--- Records provided ---

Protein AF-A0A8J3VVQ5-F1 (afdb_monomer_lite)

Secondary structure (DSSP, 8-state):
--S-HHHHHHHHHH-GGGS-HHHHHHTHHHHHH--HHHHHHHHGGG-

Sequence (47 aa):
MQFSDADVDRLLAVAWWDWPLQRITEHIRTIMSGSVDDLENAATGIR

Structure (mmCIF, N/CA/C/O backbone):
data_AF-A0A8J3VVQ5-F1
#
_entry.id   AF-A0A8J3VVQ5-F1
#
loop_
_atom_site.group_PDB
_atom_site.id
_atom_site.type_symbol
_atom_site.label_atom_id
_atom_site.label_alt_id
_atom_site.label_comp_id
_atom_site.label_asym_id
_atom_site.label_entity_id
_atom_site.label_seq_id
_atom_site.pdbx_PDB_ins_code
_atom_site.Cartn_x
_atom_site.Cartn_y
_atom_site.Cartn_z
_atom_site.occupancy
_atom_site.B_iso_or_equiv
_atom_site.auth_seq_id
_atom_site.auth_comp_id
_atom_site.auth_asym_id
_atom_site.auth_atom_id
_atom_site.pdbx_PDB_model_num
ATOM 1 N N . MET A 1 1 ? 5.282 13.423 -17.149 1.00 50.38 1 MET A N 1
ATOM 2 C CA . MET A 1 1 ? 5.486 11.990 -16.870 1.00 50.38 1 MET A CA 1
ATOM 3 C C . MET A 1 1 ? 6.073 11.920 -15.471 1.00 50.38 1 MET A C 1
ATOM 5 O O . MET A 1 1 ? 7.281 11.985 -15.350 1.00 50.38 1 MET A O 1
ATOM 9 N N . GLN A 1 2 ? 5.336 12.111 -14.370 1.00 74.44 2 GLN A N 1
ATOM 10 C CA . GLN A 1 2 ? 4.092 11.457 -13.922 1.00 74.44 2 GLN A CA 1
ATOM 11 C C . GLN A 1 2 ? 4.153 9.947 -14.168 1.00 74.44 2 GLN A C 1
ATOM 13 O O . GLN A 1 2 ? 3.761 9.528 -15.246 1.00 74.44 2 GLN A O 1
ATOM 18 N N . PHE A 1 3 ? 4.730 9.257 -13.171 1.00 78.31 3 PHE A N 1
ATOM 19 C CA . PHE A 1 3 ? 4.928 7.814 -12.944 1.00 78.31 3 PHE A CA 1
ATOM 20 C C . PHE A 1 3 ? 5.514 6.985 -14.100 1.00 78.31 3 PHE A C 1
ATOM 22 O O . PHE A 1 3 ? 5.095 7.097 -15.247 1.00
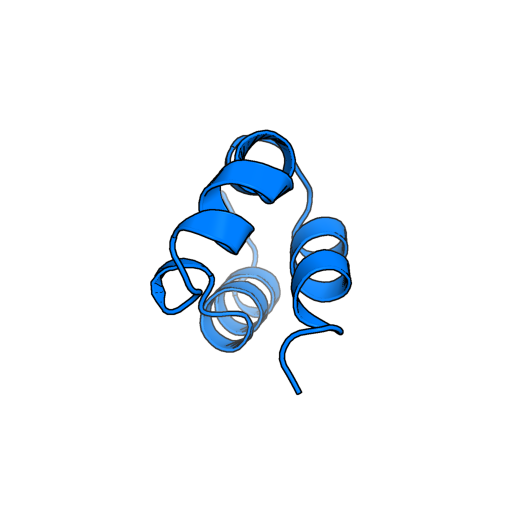 78.31 3 PHE A O 1
ATOM 29 N N . SER A 1 4 ? 6.523 6.160 -13.795 1.00 91.00 4 SER A N 1
ATOM 30 C CA . SER A 1 4 ? 7.005 5.150 -14.745 1.00 91.00 4 SER A CA 1
ATOM 31 C C . SER A 1 4 ? 5.971 4.030 -14.891 1.00 91.00 4 SER A C 1
ATOM 33 O O . SER A 1 4 ? 5.172 3.823 -13.981 1.00 91.00 4 SER A O 1
ATOM 35 N N . ASP A 1 5 ? 5.999 3.274 -15.991 1.00 93.50 5 ASP A N 1
ATOM 36 C CA . ASP A 1 5 
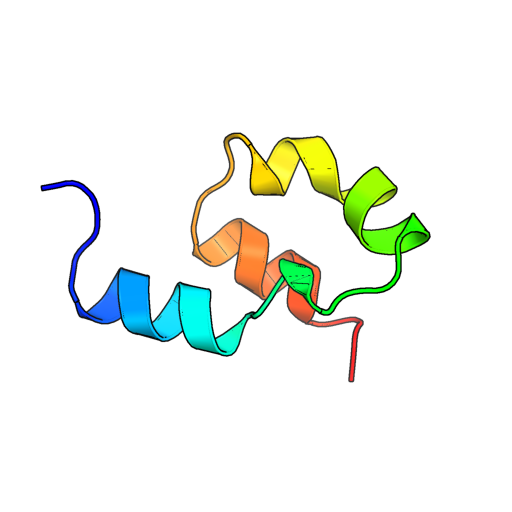? 5.100 2.118 -16.163 1.00 93.50 5 ASP A CA 1
ATOM 37 C C . ASP A 1 5 ? 5.240 1.124 -14.994 1.00 93.50 5 ASP A C 1
ATOM 39 O O . ASP A 1 5 ? 4.250 0.614 -14.479 1.00 93.50 5 ASP A O 1
ATOM 43 N N . ALA A 1 6 ? 6.465 0.951 -14.487 1.00 92.69 6 ALA A N 1
ATOM 44 C CA . ALA A 1 6 ? 6.729 0.142 -13.302 1.00 92.69 6 ALA A CA 1
ATOM 45 C C . ALA A 1 6 ? 6.045 0.697 -12.040 1.00 92.69 6 ALA A C 1
ATOM 47 O O . ALA A 1 6 ? 5.509 -0.071 -11.245 1.00 92.69 6 ALA A O 1
ATOM 48 N N . ASP A 1 7 ? 6.030 2.018 -11.845 1.00 93.12 7 ASP A N 1
ATOM 49 C CA . ASP A 1 7 ? 5.329 2.631 -10.711 1.00 93.12 7 ASP A CA 1
ATOM 50 C C . ASP A 1 7 ? 3.810 2.489 -10.841 1.00 93.12 7 ASP A C 1
ATOM 52 O O . ASP A 1 7 ? 3.124 2.287 -9.840 1.00 93.12 7 ASP A O 1
ATOM 56 N N . VAL A 1 8 ? 3.281 2.570 -12.065 1.00 93.06 8 VAL A N 1
ATOM 57 C CA . VAL A 1 8 ? 1.855 2.354 -12.336 1.00 93.06 8 VAL A CA 1
ATOM 58 C C . VAL A 1 8 ? 1.460 0.920 -11.988 1.00 93.06 8 VAL A C 1
ATOM 60 O O . VAL A 1
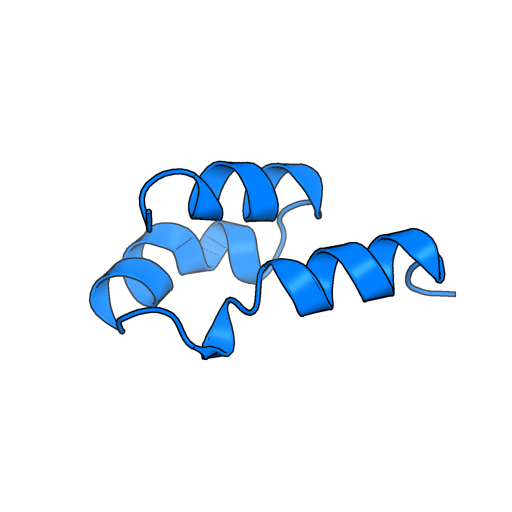 8 ? 0.492 0.725 -11.253 1.00 93.06 8 VAL A O 1
ATOM 63 N N . ASP A 1 9 ? 2.232 -0.071 -12.435 1.00 95.44 9 ASP A N 1
ATOM 64 C CA . ASP A 1 9 ? 1.980 -1.483 -12.129 1.00 95.44 9 ASP A CA 1
ATOM 65 C C . ASP A 1 9 ? 2.016 -1.755 -10.618 1.00 95.44 9 ASP A C 1
ATOM 67 O O . ASP A 1 9 ? 1.150 -2.452 -10.082 1.00 95.44 9 ASP A O 1
ATOM 71 N N . ARG A 1 10 ? 2.973 -1.152 -9.903 1.00 94.94 10 ARG A N 1
ATOM 72 C CA . ARG A 1 10 ? 3.067 -1.241 -8.438 1.00 94.94 10 ARG A CA 1
ATOM 73 C C . ARG A 1 10 ? 1.849 -0.625 -7.751 1.00 94.94 10 ARG A C 1
ATOM 75 O O . ARG A 1 10 ? 1.254 -1.256 -6.880 1.00 94.94 10 ARG A O 1
ATOM 82 N N . LEU A 1 11 ? 1.419 0.567 -8.167 1.00 94.19 11 LEU A N 1
ATOM 83 C CA . LEU A 1 11 ? 0.224 1.223 -7.620 1.00 94.19 11 LEU A CA 1
ATOM 84 C C . LEU A 1 11 ? -1.052 0.402 -7.859 1.00 94.19 11 LEU A C 1
ATOM 86 O O . LEU A 1 11 ? -1.894 0.307 -6.963 1.00 94.19 11 LEU A O 1
ATOM 90 N N . LEU A 1 12 ? -1.181 -0.216 -9.037 1.00 95.06 12 LEU A N 1
ATOM 91 C CA . LEU A 1 12 ? -2.289 -1.116 -9.364 1.00 95.06 12 LEU A CA 1
ATOM 92 C C . LEU A 1 12 ? -2.277 -2.385 -8.507 1.00 95.06 12 LEU A C 1
ATOM 94 O O . LEU A 1 12 ? -3.339 -2.823 -8.075 1.00 95.06 12 LEU A O 1
ATOM 98 N N . ALA A 1 13 ? -1.100 -2.941 -8.210 1.00 94.75 13 ALA A N 1
ATOM 99 C CA . ALA A 1 13 ? -0.967 -4.101 -7.329 1.00 94.75 13 ALA A CA 1
ATOM 100 C C . ALA A 1 13 ? -1.321 -3.786 -5.866 1.00 94.75 13 ALA A C 1
ATOM 102 O O . ALA A 1 13 ? -1.841 -4.648 -5.159 1.00 94.75 13 ALA A O 1
ATOM 103 N N . VAL A 1 14 ? -1.053 -2.559 -5.408 1.00 95.19 14 VAL A N 1
ATOM 104 C CA . VAL A 1 14 ? -1.400 -2.120 -4.049 1.00 95.19 14 VAL A CA 1
ATOM 105 C C . VAL A 1 14 ? -2.912 -1.944 -3.868 1.00 95.19 14 VAL A C 1
ATOM 107 O O . VAL A 1 14 ? -3.427 -2.217 -2.779 1.00 95.19 14 VAL A O 1
ATOM 110 N N . ALA A 1 15 ? -3.610 -1.491 -4.916 1.00 95.94 15 ALA A N 1
ATOM 111 C CA . ALA A 1 15 ? -5.068 -1.360 -4.965 1.00 95.94 15 ALA A CA 1
ATOM 112 C C . ALA A 1 15 ? -5.668 -0.690 -3.712 1.00 95.94 15 ALA A C 1
ATOM 114 O O . ALA A 1 15 ? -6.611 -1.184 -3.097 1.00 95.94 15 ALA A O 1
ATOM 115 N N . TRP A 1 16 ? -5.101 0.448 -3.297 1.00 95.19 16 TRP A N 1
ATOM 116 C CA . TRP A 1 16 ? -5.475 1.127 -2.046 1.00 95.19 16 TRP A CA 1
ATOM 117 C C . TRP A 1 16 ? -6.956 1.525 -1.967 1.00 95.19 16 TRP A C 1
ATOM 119 O O . TRP A 1 16 ? -7.504 1.658 -0.874 1.00 95.19 16 TRP A O 1
ATOM 129 N N . TRP A 1 17 ? -7.611 1.706 -3.115 1.00 95.25 17 TRP A N 1
ATOM 130 C CA . TRP A 1 17 ? -9.046 1.988 -3.206 1.00 95.25 17 TRP A CA 1
ATOM 131 C C . TRP A 1 17 ? -9.921 0.809 -2.755 1.00 95.25 17 TRP A C 1
ATOM 133 O O . TRP A 1 17 ? -11.071 1.034 -2.390 1.00 95.25 17 TRP A O 1
ATOM 143 N N . ASP A 1 18 ? -9.384 -0.413 -2.727 1.00 95.69 18 ASP A N 1
ATOM 144 C CA . ASP A 1 18 ? -10.083 -1.619 -2.268 1.00 95.69 18 ASP A CA 1
ATOM 145 C C . ASP A 1 18 ? -9.895 -1.881 -0.761 1.00 95.69 18 ASP A C 1
ATOM 147 O O . ASP A 1 18 ? -10.425 -2.849 -0.209 1.00 95.69 18 ASP A O 1
ATOM 151 N N . TRP A 1 19 ? -9.138 -1.034 -0.058 1.00 94.69 19 TRP A N 1
ATOM 152 C CA . TRP A 1 19 ? -8.896 -1.201 1.373 1.00 94.69 19 TRP A CA 1
ATOM 153 C C . TRP A 1 19 ? -10.132 -0.841 2.219 1.00 94.69 19 TRP A C 1
ATOM 155 O O . TRP A 1 19 ? -10.939 0.007 1.830 1.00 94.69 19 TRP A O 1
ATOM 165 N N . PRO A 1 20 ? -10.265 -1.400 3.441 1.00 95.38 20 PRO A N 1
ATOM 166 C CA . PRO A 1 20 ? -11.286 -0.959 4.389 1.00 95.38 20 PRO A CA 1
ATOM 167 C C . PRO A 1 20 ? -11.171 0.537 4.716 1.00 95.38 20 PRO A C 1
ATOM 169 O O . PRO A 1 20 ? -10.069 1.070 4.869 1.00 95.38 20 PRO A O 1
ATOM 172 N N . LEU A 1 21 ? -12.311 1.208 4.919 1.00 94.75 21 LEU A N 1
ATOM 173 C CA . LEU A 1 21 ? -12.377 2.657 5.160 1.00 94.75 21 LEU A CA 1
ATOM 174 C C . LEU A 1 21 ? -11.512 3.125 6.343 1.00 94.75 21 LEU A C 1
ATOM 176 O O . LEU A 1 21 ? -10.901 4.194 6.270 1.00 94.75 21 LEU A O 1
ATOM 180 N N . GLN A 1 22 ? -11.439 2.339 7.424 1.00 94.31 22 GLN A N 1
ATOM 181 C CA . GLN A 1 22 ? -10.590 2.664 8.576 1.00 94.31 22 GLN A CA 1
ATOM 182 C C . GLN A 1 22 ? -9.123 2.781 8.154 1.00 94.31 22 GLN A C 1
ATOM 184 O O . GLN A 1 22 ? -8.460 3.756 8.496 1.00 94.31 22 GLN A O 1
ATOM 189 N N . ARG A 1 23 ? -8.656 1.859 7.308 1.00 93.31 23 ARG A N 1
ATOM 190 C CA . ARG A 1 23 ? -7.280 1.843 6.816 1.00 93.31 23 ARG A CA 1
ATOM 191 C C . ARG A 1 23 ? -6.995 3.000 5.863 1.00 93.31 23 ARG A C 1
ATOM 193 O O . ARG A 1 23 ? -5.948 3.633 5.965 1.00 93.31 23 ARG A O 1
ATOM 200 N N . ILE A 1 24 ? -7.939 3.324 4.976 1.00 95.56 24 ILE A N 1
ATOM 201 C CA . ILE A 1 24 ? -7.832 4.514 4.115 1.00 95.56 24 ILE A CA 1
ATOM 202 C C . ILE A 1 24 ? -7.699 5.775 4.978 1.00 95.56 24 ILE A C 1
ATOM 204 O O . ILE A 1 24 ? -6.867 6.631 4.695 1.00 95.56 24 ILE A O 1
ATOM 208 N N . THR A 1 25 ? -8.478 5.872 6.058 1.00 95.44 25 THR A N 1
ATOM 209 C CA . THR A 1 25 ? -8.444 7.024 6.970 1.00 95.44 25 THR A CA 1
ATOM 210 C C . THR A 1 25 ? -7.113 7.114 7.721 1.00 95.44 25 THR A C 1
ATOM 212 O O . THR A 1 25 ? -6.528 8.193 7.795 1.00 95.44 25 THR A O 1
ATOM 215 N N . GLU A 1 26 ? -6.598 5.992 8.227 1.00 95.75 26 GLU A N 1
ATOM 216 C CA . GLU A 1 26 ? -5.297 5.911 8.908 1.00 95.75 26 GLU A CA 1
ATOM 217 C C . GLU A 1 26 ? -4.131 6.306 7.989 1.00 95.75 26 GLU A C 1
ATOM 219 O O . GLU A 1 26 ? -3.209 7.003 8.416 1.00 95.75 26 GLU A O 1
ATOM 224 N N . HIS A 1 27 ? -4.193 5.921 6.711 1.00 95.94 27 HIS A N 1
ATOM 225 C CA . HIS A 1 27 ? -3.118 6.126 5.737 1.00 95.94 27 HIS A CA 1
ATOM 226 C C . HIS A 1 27 ? -3.381 7.260 4.731 1.00 95.94 27 HIS A C 1
ATOM 228 O O . HIS A 1 27 ? -2.652 7.391 3.746 1.00 95.94 27 HIS A O 1
ATOM 234 N N . ILE A 1 28 ? -4.364 8.134 4.979 1.00 96.00 28 ILE A N 1
ATOM 235 C CA . ILE A 1 28 ? -4.771 9.177 4.020 1.00 96.00 28 ILE A CA 1
ATOM 236 C C . ILE A 1 28 ? -3.621 10.126 3.642 1.00 96.00 28 ILE A C 1
ATOM 238 O O . ILE A 1 28 ? -3.499 10.550 2.496 1.00 96.00 28 ILE A O 1
ATOM 242 N N . ARG A 1 29 ? -2.715 10.411 4.588 1.00 96.
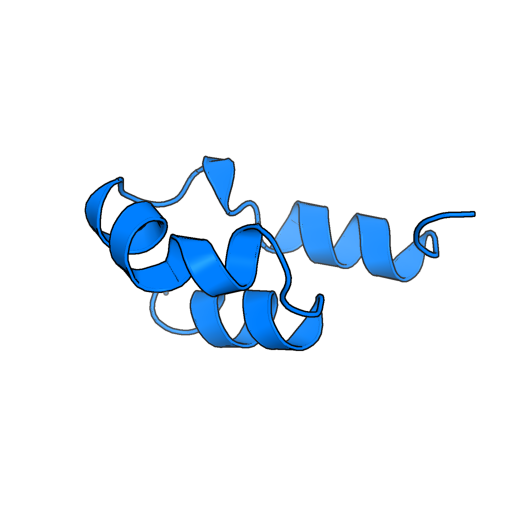38 29 ARG A N 1
ATOM 243 C CA . ARG A 1 29 ? -1.514 11.237 4.362 1.00 96.38 29 ARG A CA 1
ATOM 244 C C . ARG A 1 29 ? -0.552 10.585 3.366 1.00 96.38 29 ARG A C 1
ATOM 246 O O . ARG A 1 29 ? -0.009 11.276 2.504 1.00 96.38 29 ARG A O 1
ATOM 253 N N . THR A 1 30 ? -0.387 9.268 3.465 1.00 95.94 30 THR A N 1
ATOM 254 C CA . THR A 1 30 ? 0.432 8.468 2.550 1.00 95.94 30 THR A CA 1
ATOM 255 C C . THR A 1 30 ? -0.204 8.400 1.165 1.00 95.94 30 THR A C 1
ATOM 257 O O . THR A 1 30 ? 0.490 8.616 0.183 1.00 95.94 30 THR A O 1
ATOM 260 N N . ILE A 1 31 ? -1.522 8.206 1.071 1.00 94.88 31 ILE A N 1
ATOM 261 C CA . ILE A 1 31 ? -2.235 8.160 -0.220 1.00 94.88 31 ILE A CA 1
ATOM 262 C C . ILE A 1 31 ? -2.120 9.493 -0.977 1.00 94.88 31 ILE A C 1
ATOM 264 O O . ILE A 1 31 ? -1.935 9.504 -2.190 1.00 94.88 31 ILE A O 1
ATOM 268 N N . MET A 1 32 ? -2.217 10.627 -0.276 1.00 93.50 32 MET A N 1
ATOM 269 C CA . MET A 1 32 ? -2.205 11.945 -0.923 1.00 93.50 32 MET A CA 1
ATOM 270 C C . MET A 1 32 ? -0.816 12.433 -1.343 1.00 93.50 32 MET A C 1
ATOM 272 O O . MET A 1 32 ? -0.715 13.257 -2.249 1.00 93.50 32 MET A O 1
ATOM 276 N N . SER A 1 33 ? 0.239 12.021 -0.636 1.00 92.50 33 SER A N 1
ATOM 277 C CA . SER A 1 33 ? 1.558 12.661 -0.769 1.00 92.50 33 SER A CA 1
ATOM 278 C C . SER A 1 33 ? 2.761 11.742 -0.568 1.00 92.50 33 SER A C 1
ATOM 280 O O . SER A 1 33 ? 3.894 12.202 -0.697 1.00 92.50 33 SER A O 1
ATOM 282 N N . GLY A 1 34 ? 2.535 10.474 -0.229 1.00 92.06 34 GLY A N 1
ATOM 283 C CA . GLY A 1 34 ? 3.591 9.487 -0.047 1.00 92.06 34 GLY A CA 1
ATOM 284 C C . GLY A 1 34 ? 4.142 8.968 -1.372 1.00 92.06 34 GLY A C 1
ATOM 285 O O . GLY A 1 34 ? 3.595 9.211 -2.450 1.00 92.06 34 GLY A O 1
ATOM 286 N N . SER A 1 35 ? 5.246 8.238 -1.276 1.00 94.31 35 SER A N 1
ATOM 287 C CA . SER A 1 35 ? 5.825 7.494 -2.393 1.00 94.31 35 SER A CA 1
ATOM 288 C C . SER A 1 35 ? 5.094 6.165 -2.631 1.00 94.31 35 SER A C 1
ATOM 290 O O . SER A 1 35 ? 4.327 5.696 -1.787 1.00 94.31 35 SER A O 1
ATOM 292 N N . VAL A 1 36 ? 5.362 5.524 -3.774 1.00 93.56 36 VAL A N 1
ATOM 293 C CA . VAL A 1 36 ? 4.873 4.161 -4.056 1.00 93.56 36 VAL A CA 1
ATOM 294 C C . VAL A 1 36 ? 5.378 3.176 -2.993 1.00 93.56 36 VAL A C 1
ATOM 296 O O . VAL A 1 36 ? 4.605 2.348 -2.517 1.00 93.56 36 VAL A O 1
ATOM 299 N N . ASP A 1 37 ? 6.628 3.327 -2.545 1.00 94.88 37 ASP A N 1
ATOM 300 C CA . ASP A 1 37 ? 7.217 2.505 -1.481 1.00 94.88 37 ASP A CA 1
ATOM 301 C C . ASP A 1 37 ? 6.463 2.676 -0.150 1.00 94.88 37 ASP A C 1
ATOM 303 O O . ASP A 1 37 ? 6.181 1.701 0.549 1.00 94.88 37 ASP A O 1
ATOM 307 N N . ASP A 1 38 ? 6.081 3.910 0.203 1.00 95.12 38 ASP A N 1
ATOM 308 C CA . ASP A 1 38 ? 5.291 4.170 1.413
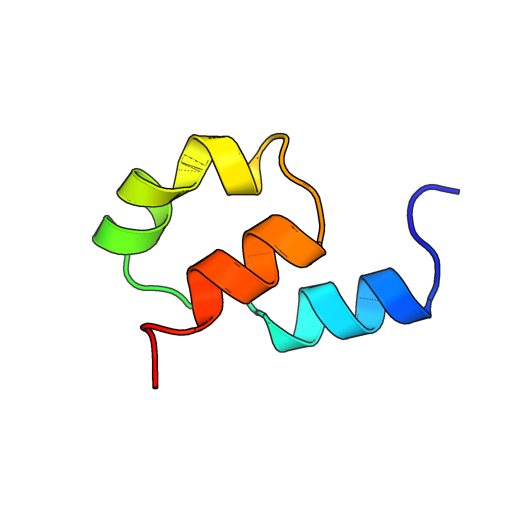 1.00 95.12 38 ASP A CA 1
ATOM 309 C C . ASP A 1 38 ? 3.919 3.486 1.349 1.00 95.12 38 ASP A C 1
ATOM 311 O O . ASP A 1 38 ? 3.416 2.982 2.359 1.00 95.12 38 ASP A O 1
ATOM 315 N N . LEU A 1 39 ? 3.314 3.454 0.160 1.00 94.19 39 LEU A N 1
ATOM 316 C CA . LEU A 1 39 ? 2.017 2.828 -0.060 1.00 94.19 39 LEU A CA 1
ATOM 317 C C . LEU A 1 39 ? 2.098 1.293 0.007 1.00 94.19
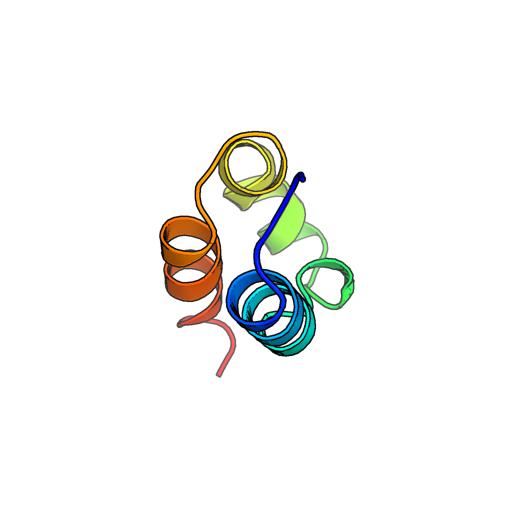 39 LEU A C 1
ATOM 319 O O . LEU A 1 39 ? 1.239 0.661 0.623 1.00 94.19 39 LEU A O 1
ATOM 323 N N . GLU A 1 40 ? 3.153 0.690 -0.545 1.00 95.06 40 GLU A N 1
ATOM 324 C CA . GLU A 1 40 ? 3.432 -0.748 -0.414 1.00 95.06 40 GLU A CA 1
ATOM 325 C C . GLU A 1 40 ? 3.685 -1.156 1.045 1.00 95.06 40 GLU A C 1
ATOM 327 O O . GLU A 1 40 ? 3.164 -2.170 1.525 1.00 95.06 40 GLU A O 1
ATOM 332 N N . ASN A 1 41 ? 4.417 -0.333 1.797 1.00 94.94 41 ASN A N 1
ATOM 333 C CA . ASN A 1 41 ? 4.613 -0.547 3.230 1.00 94.94 41 ASN A CA 1
ATOM 334 C C . ASN A 1 41 ? 3.278 -0.498 3.986 1.00 94.94 41 ASN A C 1
ATOM 336 O O . ASN A 1 41 ? 2.995 -1.374 4.809 1.00 94.94 41 ASN A O 1
ATOM 340 N N . ALA A 1 42 ? 2.412 0.465 3.655 1.00 93.31 42 ALA A N 1
ATOM 341 C CA . ALA A 1 42 ? 1.064 0.545 4.210 1.00 93.31 42 ALA A CA 1
ATOM 342 C C . ALA A 1 42 ? 0.177 -0.659 3.821 1.00 93.31 42 ALA A C 1
ATOM 344 O O . ALA A 1 42 ? -0.748 -0.985 4.566 1.00 93.31 42 ALA A O 1
ATOM 345 N N . ALA A 1 43 ? 0.473 -1.372 2.728 1.00 91.19 43 ALA A N 1
ATOM 346 C CA . ALA A 1 43 ? -0.252 -2.572 2.294 1.00 91.19 43 ALA A CA 1
ATOM 347 C C . ALA A 1 43 ? 0.133 -3.850 3.067 1.00 91.19 43 ALA A C 1
ATOM 349 O O . ALA A 1 43 ? -0.650 -4.797 3.144 1.00 91.19 43 ALA A O 1
ATOM 350 N N . THR A 1 44 ? 1.325 -3.898 3.675 1.00 85.62 44 THR A N 1
ATOM 351 C CA . THR A 1 44 ? 1.902 -5.134 4.248 1.00 85.62 44 THR A CA 1
ATOM 352 C C . THR A 1 44 ? 1.044 -5.761 5.360 1.00 85.62 44 THR A C 1
ATOM 354 O O . THR A 1 44 ? 1.076 -6.973 5.558 1.00 85.62 44 THR A O 1
ATOM 357 N N . GLY A 1 45 ? 0.221 -4.967 6.048 1.00 74.38 45 GLY A N 1
ATOM 358 C CA . GLY A 1 45 ? -0.691 -5.447 7.094 1.00 74.38 45 GLY A CA 1
ATOM 359 C C . GLY A 1 45 ? -2.103 -5.826 6.623 1.00 74.38 45 GLY A C 1
ATOM 360 O O . GLY A 1 45 ? -3.000 -5.803 7.461 1.00 74.38 45 GLY A O 1
ATOM 361 N N . ILE A 1 46 ? -2.332 -6.051 5.321 1.00 67.50 46 ILE A N 1
ATOM 362 C CA . ILE A 1 46 ? -3.644 -6.430 4.730 1.00 67.50 46 ILE A CA 1
ATOM 363 C C . ILE A 1 46 ? -3.727 -7.934 4.407 1.00 67.50 46 ILE A C 1
ATOM 365 O O . ILE A 1 46 ? -4.786 -8.422 4.026 1.00 67.50 46 ILE A O 1
ATOM 369 N N . ARG A 1 47 ? -2.623 -8.674 4.557 1.00 56.91 47 ARG A N 1
ATOM 370 C CA . ARG A 1 47 ? -2.572 -10.114 4.268 1.00 56.91 47 ARG A CA 1
ATOM 371 C C . ARG A 1 47 ? -3.418 -10.957 5.214 1.00 56.91 47 ARG A C 1
ATOM 373 O O . ARG A 1 47 ? -3.371 -10.688 6.434 1.00 56.91 47 ARG A O 1
#

Organism: NCBI:txid556532

Foldseek 3Di:
DPDDPVLVVLCVVLPLVPDDPVLCVVCVVCVVDNGSVSSVVSSPVVD

pLDDT: mean 90.76, std 9.94, range [50.38, 96.38]

Radius of gyration: 10.45 Å; chains: 1; bounding box: 20×23×26 Å

---

● **Task requirements**:
Copy only what lies between the line with "ATOM 31 C C" and the line with "ATOM 44 C CA", those two lines included, exactly as given above; pictures stay out.

● **Answer to this task**:
ATOM 31 C C . SER A 1 4 ? 5.971 4.030 -14.891 1.00 91.00 4 SER A C 1
ATOM 33 O O . SER A 1 4 ? 5.172 3.823 -13.981 1.00 91.00 4 SER A O 1
ATOM 35 N N . ASP A 1 5 ? 5.999 3.274 -15.991 1.00 93.50 5 ASP A N 1
ATOM 36 C CA . ASP A 1 5 
? 5.100 2.118 -16.163 1.00 93.50 5 ASP A CA 1
ATOM 37 C C . ASP A 1 5 ? 5.240 1.124 -14.994 1.00 93.50 5 ASP A C 1
ATOM 39 O O . ASP A 1 5 ? 4.250 0.614 -14.479 1.00 93.50 5 ASP A O 1
ATOM 43 N N . ALA A 1 6 ? 6.465 0.951 -14.487 1.00 92.69 6 ALA A N 1
ATOM 44 C CA . ALA A 1 6 ? 6.729 0.142 -13.302 1.00 92.69 6 ALA A CA 1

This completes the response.